Working data Block Start
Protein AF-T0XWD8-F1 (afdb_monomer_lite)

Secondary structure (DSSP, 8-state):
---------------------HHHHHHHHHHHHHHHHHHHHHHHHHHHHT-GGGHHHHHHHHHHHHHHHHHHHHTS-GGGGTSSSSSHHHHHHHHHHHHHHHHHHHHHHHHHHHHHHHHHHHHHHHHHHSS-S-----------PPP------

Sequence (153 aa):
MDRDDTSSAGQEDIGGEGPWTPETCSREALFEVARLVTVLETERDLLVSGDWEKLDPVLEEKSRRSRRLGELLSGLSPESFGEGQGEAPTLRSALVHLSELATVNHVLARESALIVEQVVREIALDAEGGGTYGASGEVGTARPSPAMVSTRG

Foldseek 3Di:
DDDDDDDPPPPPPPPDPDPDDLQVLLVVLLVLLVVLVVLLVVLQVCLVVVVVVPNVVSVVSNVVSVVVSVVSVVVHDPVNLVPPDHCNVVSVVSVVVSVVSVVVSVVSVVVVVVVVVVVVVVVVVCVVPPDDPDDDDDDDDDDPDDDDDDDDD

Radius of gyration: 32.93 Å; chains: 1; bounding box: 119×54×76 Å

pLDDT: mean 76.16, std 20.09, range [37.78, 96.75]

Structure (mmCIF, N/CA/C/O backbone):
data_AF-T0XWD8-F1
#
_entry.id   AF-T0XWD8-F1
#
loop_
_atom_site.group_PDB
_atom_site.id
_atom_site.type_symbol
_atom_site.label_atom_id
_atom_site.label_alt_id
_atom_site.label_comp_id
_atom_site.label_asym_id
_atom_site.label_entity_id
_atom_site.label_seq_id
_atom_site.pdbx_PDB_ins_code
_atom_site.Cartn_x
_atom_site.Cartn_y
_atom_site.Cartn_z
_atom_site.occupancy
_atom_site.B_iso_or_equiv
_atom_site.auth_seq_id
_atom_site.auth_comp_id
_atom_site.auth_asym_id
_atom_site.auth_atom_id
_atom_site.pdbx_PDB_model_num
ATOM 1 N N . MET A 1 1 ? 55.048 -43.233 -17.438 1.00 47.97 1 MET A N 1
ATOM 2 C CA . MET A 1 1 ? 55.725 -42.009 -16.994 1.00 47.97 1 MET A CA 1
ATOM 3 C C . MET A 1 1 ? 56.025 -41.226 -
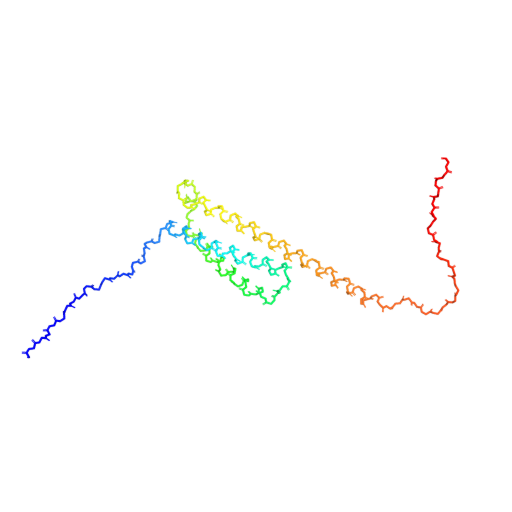18.258 1.00 47.97 1 MET A C 1
ATOM 5 O O . MET A 1 1 ? 56.757 -41.749 -19.082 1.00 47.97 1 MET A O 1
ATOM 9 N N . ASP A 1 2 ? 55.359 -40.130 -18.601 1.00 49.28 2 ASP A N 1
ATOM 10 C CA . ASP A 1 2 ? 54.460 -39.268 -17.834 1.00 49.28 2 ASP A CA 1
ATOM 11 C C . ASP A 1 2 ? 53.444 -38.631 -18.795 1.00 49.28 2 ASP A C 1
ATOM 13 O O . ASP A 1 2 ? 53.766 -38.314 -19.941 1.00 49.28 2 ASP A O 1
ATOM 17 N N . ARG A 1 3 ? 52.191 -38.538 -18.344 1.00 52.88 3 ARG A N 1
ATOM 18 C CA . ARG A 1 3 ? 51.128 -37.740 -18.955 1.00 52.88 3 ARG A CA 1
ATOM 19 C C . ARG A 1 3 ? 50.827 -36.639 -17.955 1.00 52.88 3 ARG A C 1
ATOM 21 O O . ARG A 1 3 ? 50.224 -36.960 -16.946 1.00 52.88 3 ARG A O 1
ATOM 28 N N . ASP A 1 4 ? 51.235 -35.428 -18.286 1.00 50.84 4 ASP A N 1
ATOM 29 C CA . ASP A 1 4 ? 50.837 -34.125 -17.745 1.00 50.84 4 ASP A CA 1
ATOM 30 C C . ASP A 1 4 ? 51.231 -33.158 -18.895 1.00 50.84 4 ASP A C 1
ATOM 32 O O . ASP A 1 4 ? 52.251 -33.370 -19.547 1.00 50.84 4 ASP A O 1
ATOM 36 N N . ASP A 1 5 ? 50.434 -32.220 -19.395 1.00 52.16 5 ASP A N 1
ATOM 37 C CA . ASP A 1 5 ? 49.616 -31.264 -18.679 1.00 52.16 5 ASP A CA 1
ATOM 38 C C . ASP A 1 5 ? 48.373 -30.854 -19.486 1.00 52.16 5 ASP A C 1
ATOM 40 O O . ASP A 1 5 ? 48.426 -30.455 -20.649 1.00 52.16 5 ASP A O 1
ATOM 44 N N . THR A 1 6 ? 47.243 -31.026 -18.808 1.00 51.38 6 THR A N 1
ATOM 45 C CA . THR A 1 6 ? 46.138 -30.077 -18.641 1.
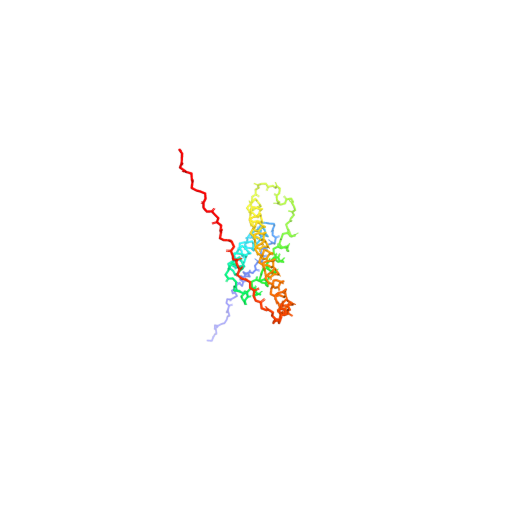00 51.38 6 THR A CA 1
ATOM 46 C C . THR A 1 6 ? 45.828 -29.079 -19.768 1.00 51.38 6 THR A C 1
ATOM 48 O O . THR A 1 6 ? 46.463 -28.050 -19.982 1.00 51.38 6 THR A O 1
ATOM 51 N N . SER A 1 7 ? 44.687 -29.356 -20.401 1.00 45.88 7 SER A N 1
ATOM 52 C CA . SER A 1 7 ? 43.796 -28.380 -21.015 1.00 45.88 7 SER A CA 1
ATOM 53 C C . SER A 1 7 ? 43.630 -27.130 -20.143 1.00 45.88 7 SER A C 1
ATOM 55 O O . SER A 1 7 ? 42.931 -27.166 -19.132 1.00 45.88 7 SER A O 1
ATOM 57 N N . SER A 1 8 ? 44.171 -25.999 -20.596 1.00 46.88 8 SER A N 1
ATOM 58 C CA . SER A 1 8 ? 43.619 -24.687 -20.253 1.00 46.88 8 SER A CA 1
ATOM 59 C C . SER A 1 8 ? 42.265 -24.558 -20.941 1.00 46.88 8 SER A C 1
ATOM 61 O O . SER A 1 8 ? 42.160 -24.084 -22.072 1.00 46.88 8 SER A O 1
ATOM 63 N N . ALA A 1 9 ? 41.227 -25.046 -20.265 1.00 49.44 9 ALA A N 1
ATOM 64 C CA . ALA A 1 9 ? 39.867 -24.621 -20.524 1.00 49.44 9 ALA A CA 1
ATOM 65 C C . ALA A 1 9 ? 39.837 -23.102 -20.334 1.00 49.44 9 ALA A C 1
ATOM 67 O O . ALA A 1 9 ? 40.087 -22.603 -19.236 1.00 49.44 9 ALA A O 1
ATOM 68 N N . GLY A 1 10 ? 39.599 -22.379 -21.429 1.00 43.47 10 GLY A N 1
ATOM 69 C CA . GLY A 1 10 ? 39.238 -20.974 -21.374 1.00 43.47 10 GLY A CA 1
ATOM 70 C C . GLY A 1 10 ? 38.040 -20.852 -20.449 1.00 43.47 10 GLY A C 1
ATOM 71 O O . GLY A 1 10 ? 36.962 -21.358 -20.747 1.00 43.47 10 GLY A O 1
ATOM 72 N N . GLN A 1 11 ? 38.280 -20.262 -19.287 1.00 45.41 11 GLN A N 1
ATOM 73 C CA . GLN A 1 11 ? 37.256 -19.889 -18.339 1.00 45.41 11 GLN A CA 1
ATOM 74 C C . GLN A 1 11 ? 36.421 -18.807 -19.021 1.00 45.41 11 GLN A C 1
ATOM 76 O O . GLN A 1 11 ? 36.838 -17.656 -19.126 1.00 45.41 11 GLN A O 1
ATOM 81 N N . GLU A 1 12 ? 35.287 -19.220 -19.584 1.00 43.28 12 GLU A N 1
ATOM 82 C CA . GLU A 1 12 ? 34.238 -18.315 -20.023 1.00 43.28 12 GLU A CA 1
ATOM 83 C C . GLU A 1 12 ? 33.767 -17.552 -18.785 1.00 43.28 12 GLU A C 1
ATOM 85 O O . GLU A 1 12 ? 33.139 -18.101 -17.879 1.00 43.28 12 GLU A O 1
ATOM 90 N N . ASP A 1 13 ? 34.158 -16.284 -18.731 1.00 39.78 13 ASP A N 1
ATOM 91 C CA . ASP A 1 13 ? 33.722 -15.300 -17.754 1.00 39.78 13 ASP A CA 1
ATOM 92 C C . ASP A 1 13 ? 32.245 -14.967 -18.033 1.00 39.78 13 ASP A C 1
ATOM 94 O O . ASP A 1 13 ? 31.894 -13.964 -18.655 1.00 39.78 13 ASP A O 1
ATOM 98 N N . ILE A 1 14 ? 31.350 -15.889 -17.666 1.00 49.12 14 ILE A N 1
ATOM 99 C CA . ILE A 1 14 ? 29.898 -15.693 -17.716 1.00 49.12 14 ILE A CA 1
ATOM 100 C C . ILE A 1 14 ? 29.509 -14.907 -16.461 1.00 49.12 14 ILE A C 1
ATOM 102 O O . ILE A 1 14 ? 29.009 -15.450 -15.479 1.00 49.12 14 ILE A O 1
ATOM 106 N N . GLY A 1 15 ? 29.797 -13.612 -16.494 1.00 41.72 15 GLY A N 1
ATOM 107 C CA . GLY A 1 15 ? 29.512 -12.673 -15.412 1.00 41.72 15 GLY A CA 1
ATOM 108 C C . GLY A 1 15 ? 29.376 -11.238 -15.906 1.00 41.72 15 GLY A C 1
ATOM 109 O O . GLY A 1 15 ? 29.667 -10.303 -15.171 1.00 41.72 15 GLY A O 1
ATOM 110 N N . GLY A 1 16 ? 28.977 -11.045 -17.166 1.00 39.66 16 GLY A N 1
ATOM 111 C CA . GLY A 1 16 ? 28.680 -9.721 -17.695 1.00 39.66 16 GLY A CA 1
ATOM 112 C C . GLY A 1 16 ? 27.376 -9.198 -17.101 1.00 39.66 16 GLY A C 1
ATOM 113 O O . GLY A 1 16 ? 26.304 -9.490 -17.631 1.00 39.66 16 GLY A O 1
ATOM 114 N N . GLU A 1 17 ? 27.458 -8.416 -16.023 1.00 50.53 17 GLU A N 1
ATOM 115 C CA . GLU A 1 17 ? 26.431 -7.422 -15.712 1.00 50.53 17 GLU A CA 1
ATOM 116 C C . GLU A 1 17 ? 26.272 -6.551 -16.963 1.00 50.53 17 GLU A C 1
ATOM 118 O O . GLU A 1 17 ? 27.141 -5.747 -17.306 1.00 50.53 17 GLU A O 1
ATOM 123 N N . GLY A 1 18 ? 25.202 -6.802 -17.722 1.00 55.06 18 GLY A N 1
ATOM 124 C CA . GLY A 1 18 ? 24.876 -6.005 -18.895 1.00 55.06 18 GLY A CA 1
ATOM 125 C C . GLY A 1 18 ? 24.800 -4.524 -18.511 1.00 55.06 18 GLY A C 1
ATOM 126 O O . GLY A 1 18 ? 24.456 -4.206 -17.369 1.00 55.06 18 GLY A O 1
ATOM 127 N N . PRO A 1 19 ? 25.132 -3.603 -19.430 1.00 63.69 19 PRO A N 1
ATOM 128 C CA . PRO A 1 19 ? 25.121 -2.180 -19.124 1.00 63.69 19 PRO A CA 1
ATOM 129 C C . PRO A 1 19 ? 23.742 -1.775 -18.594 1.00 63.69 19 PRO A C 1
ATOM 131 O O . PRO A 1 19 ? 22.725 -2.146 -19.177 1.00 63.69 19 PRO A O 1
ATOM 134 N N . TRP A 1 20 ? 23.714 -1.014 -17.498 1.00 68.00 20 TRP A N 1
ATOM 135 C CA . TRP A 1 20 ? 22.495 -0.393 -16.984 1.00 68.00 20 TRP A CA 1
ATOM 136 C C . TRP A 1 20 ? 21.909 0.516 -18.069 1.00 68.00 20 TRP A C 1
ATOM 138 O O . TRP A 1 20 ? 22.403 1.621 -18.298 1.00 68.00 20 TRP A O 1
ATOM 148 N N . THR A 1 21 ? 20.878 0.038 -18.766 1.00 78.94 21 THR A N 1
ATOM 149 C CA . THR A 1 21 ? 20.149 0.817 -19.766 1.00 78.94 21 THR A CA 1
ATOM 150 C C . THR A 1 21 ? 18.811 1.294 -19.197 1.00 78.94 21 THR A C 1
ATOM 152 O O . THR A 1 21 ? 18.275 0.708 -18.249 1.00 78.94 21 THR A O 1
ATOM 155 N N . PRO A 1 22 ? 18.210 2.346 -19.778 1.00 75.88 22 PRO A N 1
ATOM 156 C CA . PRO A 1 22 ? 16.856 2.765 -19.420 1.00 75.88 22 PRO A CA 1
ATOM 157 C C . PRO A 1 22 ? 15.820 1.637 -19.552 1.00 75.88 22 PRO A C 1
ATOM 159 O O . PRO A 1 22 ? 14.863 1.587 -18.783 1.00 75.88 22 PRO A O 1
ATOM 162 N N . GLU A 1 23 ? 16.024 0.705 -20.486 1.00 79.19 23 GLU A N 1
ATOM 163 C CA . GLU A 1 23 ? 15.155 -0.459 -20.690 1.00 79.19 23 GLU A CA 1
ATOM 164 C C . GLU A 1 23 ? 15.288 -1.485 -19.559 1.00 79.19 23 GLU A C 1
ATOM 166 O O . GLU A 1 23 ? 14.275 -1.943 -19.032 1.00 79.19 23 GLU A O 1
ATOM 171 N N . THR A 1 24 ? 16.512 -1.818 -19.127 1.00 82.00 24 THR A N 1
ATOM 172 C CA . THR A 1 24 ? 16.710 -2.731 -17.987 1.00 82.00 24 THR A CA 1
ATOM 173 C C . THR A 1 24 ? 16.186 -2.117 -16.692 1.00 82.00 24 THR A C 1
ATOM 175 O O . THR A 1 24 ? 15.540 -2.810 -15.909 1.00 82.00 24 THR A O 1
ATOM 178 N N . CYS A 1 25 ? 16.384 -0.809 -16.506 1.00 81.94 25 CYS A N 1
ATOM 179 C CA . CYS A 1 25 ? 15.863 -0.072 -15.356 1.00 81.94 25 CYS A CA 1
ATOM 180 C C . CYS A 1 25 ? 14.322 -0.024 -15.351 1.00 81.94 25 CYS A C 1
ATOM 182 O O . CYS A 1 25 ? 13.699 -0.271 -14.321 1.00 81.94 25 CYS A O 1
ATOM 184 N N . SER A 1 26 ? 13.691 0.207 -16.510 1.00 82.25 26 SER A N 1
ATOM 185 C CA . SER A 1 26 ? 12.223 0.197 -16.647 1.00 82.25 26 SER A CA 1
ATOM 186 C C . SER A 1 26 ? 11.626 -1.173 -16.326 1.00 82.25 26 SER A C 1
ATOM 188 O O . SER A 1 26 ? 10.620 -1.262 -15.617 1.00 82.25 26 SER A O 1
ATOM 190 N N . ARG A 1 27 ? 12.283 -2.246 -16.776 1.00 85.38 27 ARG A N 1
ATOM 191 C CA . ARG A 1 27 ? 11.861 -3.620 -16.497 1.00 85.38 27 ARG A CA 1
ATOM 192 C C . ARG A 1 27 ? 11.973 -3.967 -15.023 1.00 85.38 27 ARG A C 1
ATOM 194 O O . ARG A 1 27 ? 11.071 -4.582 -14.453 1.00 85.38 27 ARG A O 1
ATOM 201 N N . GLU A 1 28 ? 13.074 -3.571 -14.397 1.00 88.12 28 GLU A N 1
ATOM 202 C CA . GLU A 1 28 ? 13.274 -3.782 -12.968 1.00 88.12 28 GLU A CA 1
ATOM 203 C C . GLU A 1 28 ? 12.281 -2.958 -12.138 1.00 88.12 28 GLU A C 1
ATOM 205 O O . GLU A 1 28 ? 11.
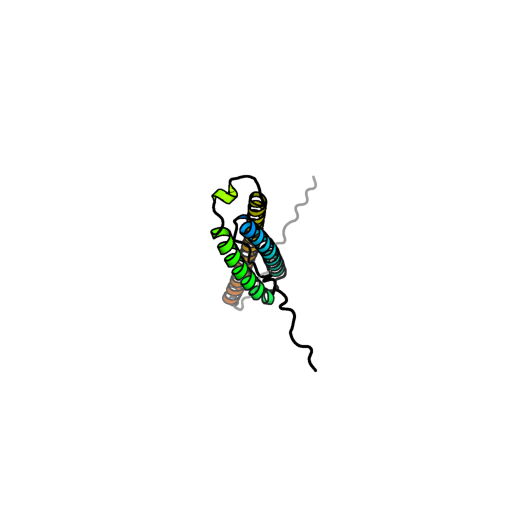713 -3.470 -11.172 1.00 88.12 28 GLU A O 1
ATOM 210 N N . ALA A 1 29 ? 11.971 -1.729 -12.564 1.00 88.25 29 ALA A N 1
ATOM 211 C CA . ALA A 1 29 ? 10.940 -0.904 -11.944 1.00 88.25 29 ALA A CA 1
ATOM 212 C C . ALA A 1 29 ? 9.556 -1.563 -12.039 1.00 88.25 29 ALA A C 1
ATOM 214 O O . ALA A 1 29 ? 8.851 -1.636 -11.035 1.00 88.25 29 ALA A O 1
ATOM 215 N N . LEU A 1 30 ? 9.180 -2.114 -13.198 1.00 89.69 30 LEU A N 1
ATOM 216 C CA . LEU A 1 30 ? 7.931 -2.871 -13.358 1.00 89.69 30 LEU A CA 1
ATOM 217 C C . LEU A 1 30 ? 7.850 -4.070 -12.407 1.00 89.69 30 LEU A C 1
ATOM 219 O O . LEU A 1 30 ? 6.797 -4.338 -11.824 1.00 89.69 30 LEU A O 1
ATOM 223 N N . PHE A 1 31 ? 8.961 -4.777 -12.222 1.00 91.69 31 PHE A N 1
ATOM 224 C CA . PHE A 1 31 ? 9.022 -5.913 -11.312 1.00 91.69 31 PHE A CA 1
ATOM 225 C C . PHE A 1 31 ? 8.878 -5.498 -9.842 1.00 91.69 31 PHE A C 1
ATOM 227 O O . PHE A 1 31 ? 8.155 -6.147 -9.082 1.00 91.69 31 PHE A O 1
ATOM 234 N N . GLU A 1 32 ? 9.509 -4.396 -9.436 1.00 91.94 32 GLU A N 1
ATOM 235 C CA . GLU A 1 32 ? 9.334 -3.849 -8.088 1.00 91.94 32 GLU A CA 1
ATOM 236 C C . GLU A 1 32 ? 7.921 -3.282 -7.872 1.00 91.94 32 GLU A C 1
ATOM 238 O O . GLU A 1 32 ? 7.370 -3.455 -6.784 1.00 91.94 32 GLU A O 1
ATOM 243 N N . VAL A 1 33 ? 7.276 -2.713 -8.900 1.00 93.00 33 VAL A N 1
ATOM 244 C CA . VAL A 1 33 ? 5.855 -2.323 -8.833 1.00 93.00 33 VAL A CA 1
ATOM 245 C C . VAL A 1 33 ? 4.963 -3.541 -8.602 1.00 93.00 33 VAL A C 1
ATOM 247 O O . VAL A 1 33 ? 4.134 -3.509 -7.698 1.00 93.00 33 VAL A O 1
ATOM 250 N N . ALA A 1 34 ? 5.145 -4.635 -9.349 1.00 93.06 34 ALA A N 1
ATOM 251 C CA . ALA A 1 34 ? 4.348 -5.851 -9.160 1.00 93.06 34 ALA A CA 1
ATOM 252 C C . ALA A 1 34 ? 4.490 -6.423 -7.737 1.00 93.06 34 ALA A C 1
ATOM 254 O O . ALA A 1 34 ? 3.501 -6.808 -7.116 1.00 93.06 34 ALA A O 1
ATOM 255 N N . ARG A 1 35 ? 5.710 -6.416 -7.186 1.00 94.94 35 ARG A N 1
ATOM 256 C CA . ARG A 1 35 ? 5.965 -6.817 -5.792 1.00 94.94 35 ARG A CA 1
ATOM 257 C C . ARG A 1 35 ? 5.274 -5.896 -4.792 1.00 94.94 35 ARG A C 1
ATOM 259 O O . ARG A 1 35 ? 4.682 -6.380 -3.832 1.00 94.94 35 ARG A O 1
ATOM 266 N N . LEU A 1 36 ? 5.341 -4.583 -5.011 1.00 95.69 36 LEU A N 1
ATOM 267 C CA . LEU A 1 36 ? 4.664 -3.603 -4.165 1.00 95.69 36 LEU A CA 1
ATOM 268 C C . LEU A 1 36 ? 3.146 -3.757 -4.202 1.00 95.69 36 LEU A C 1
ATOM 270 O O . LEU A 1 36 ? 2.522 -3.623 -3.155 1.00 95.69 36 LEU A O 1
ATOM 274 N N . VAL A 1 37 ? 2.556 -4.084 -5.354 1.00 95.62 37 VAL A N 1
Working data Block End
__What needs to be done__
The lines above, starting at the one with "ATOM 225 C C" and ending at the one with "ATOM 247 O O", are the only ones to return, exactly as written.

__Exercise answer__
ATOM 225 C C . PHE A 1 31 ? 8.878 -5.498 -9.842 1.00 91.69 31 PHE A C 1
ATOM 227 O O . PHE A 1 31 ? 8.155 -6.147 -9.082 1.00 91.69 31 PHE A O 1
ATOM 234 N N . GLU A 1 32 ? 9.509 -4.396 -9.436 1.00 91.94 32 GLU A N 1
ATOM 235 C CA . GLU A 1 32 ? 9.334 -3.849 -8.088 1.00 91.94 32 GLU A CA 1
ATOM 236 C C . GLU A 1 32 ? 7.921 -3.282 -7.872 1.00 91.94 32 GLU A C 1
ATOM 238 O O . GLU A 1 32 ? 7.370 -3.455 -6.784 1.00 91.94 32 GLU A O 1
ATOM 243 N N . VAL A 1 33 ? 7.276 -2.713 -8.900 1.00 93.00 33 VAL A N 1
ATOM 244 C CA . VAL A 1 33 ? 5.855 -2.323 -8.833 1.00 93.00 33 VAL A CA 1
ATOM 245 C C . VAL A 1 33 ? 4.963 -3.541 -8.602 1.00 93.00 33 VAL A C 1
ATOM 247 O O . VAL A 1 33 ? 4.134 -3.509 -7.698 1.00 93.00 33 VAL A O 1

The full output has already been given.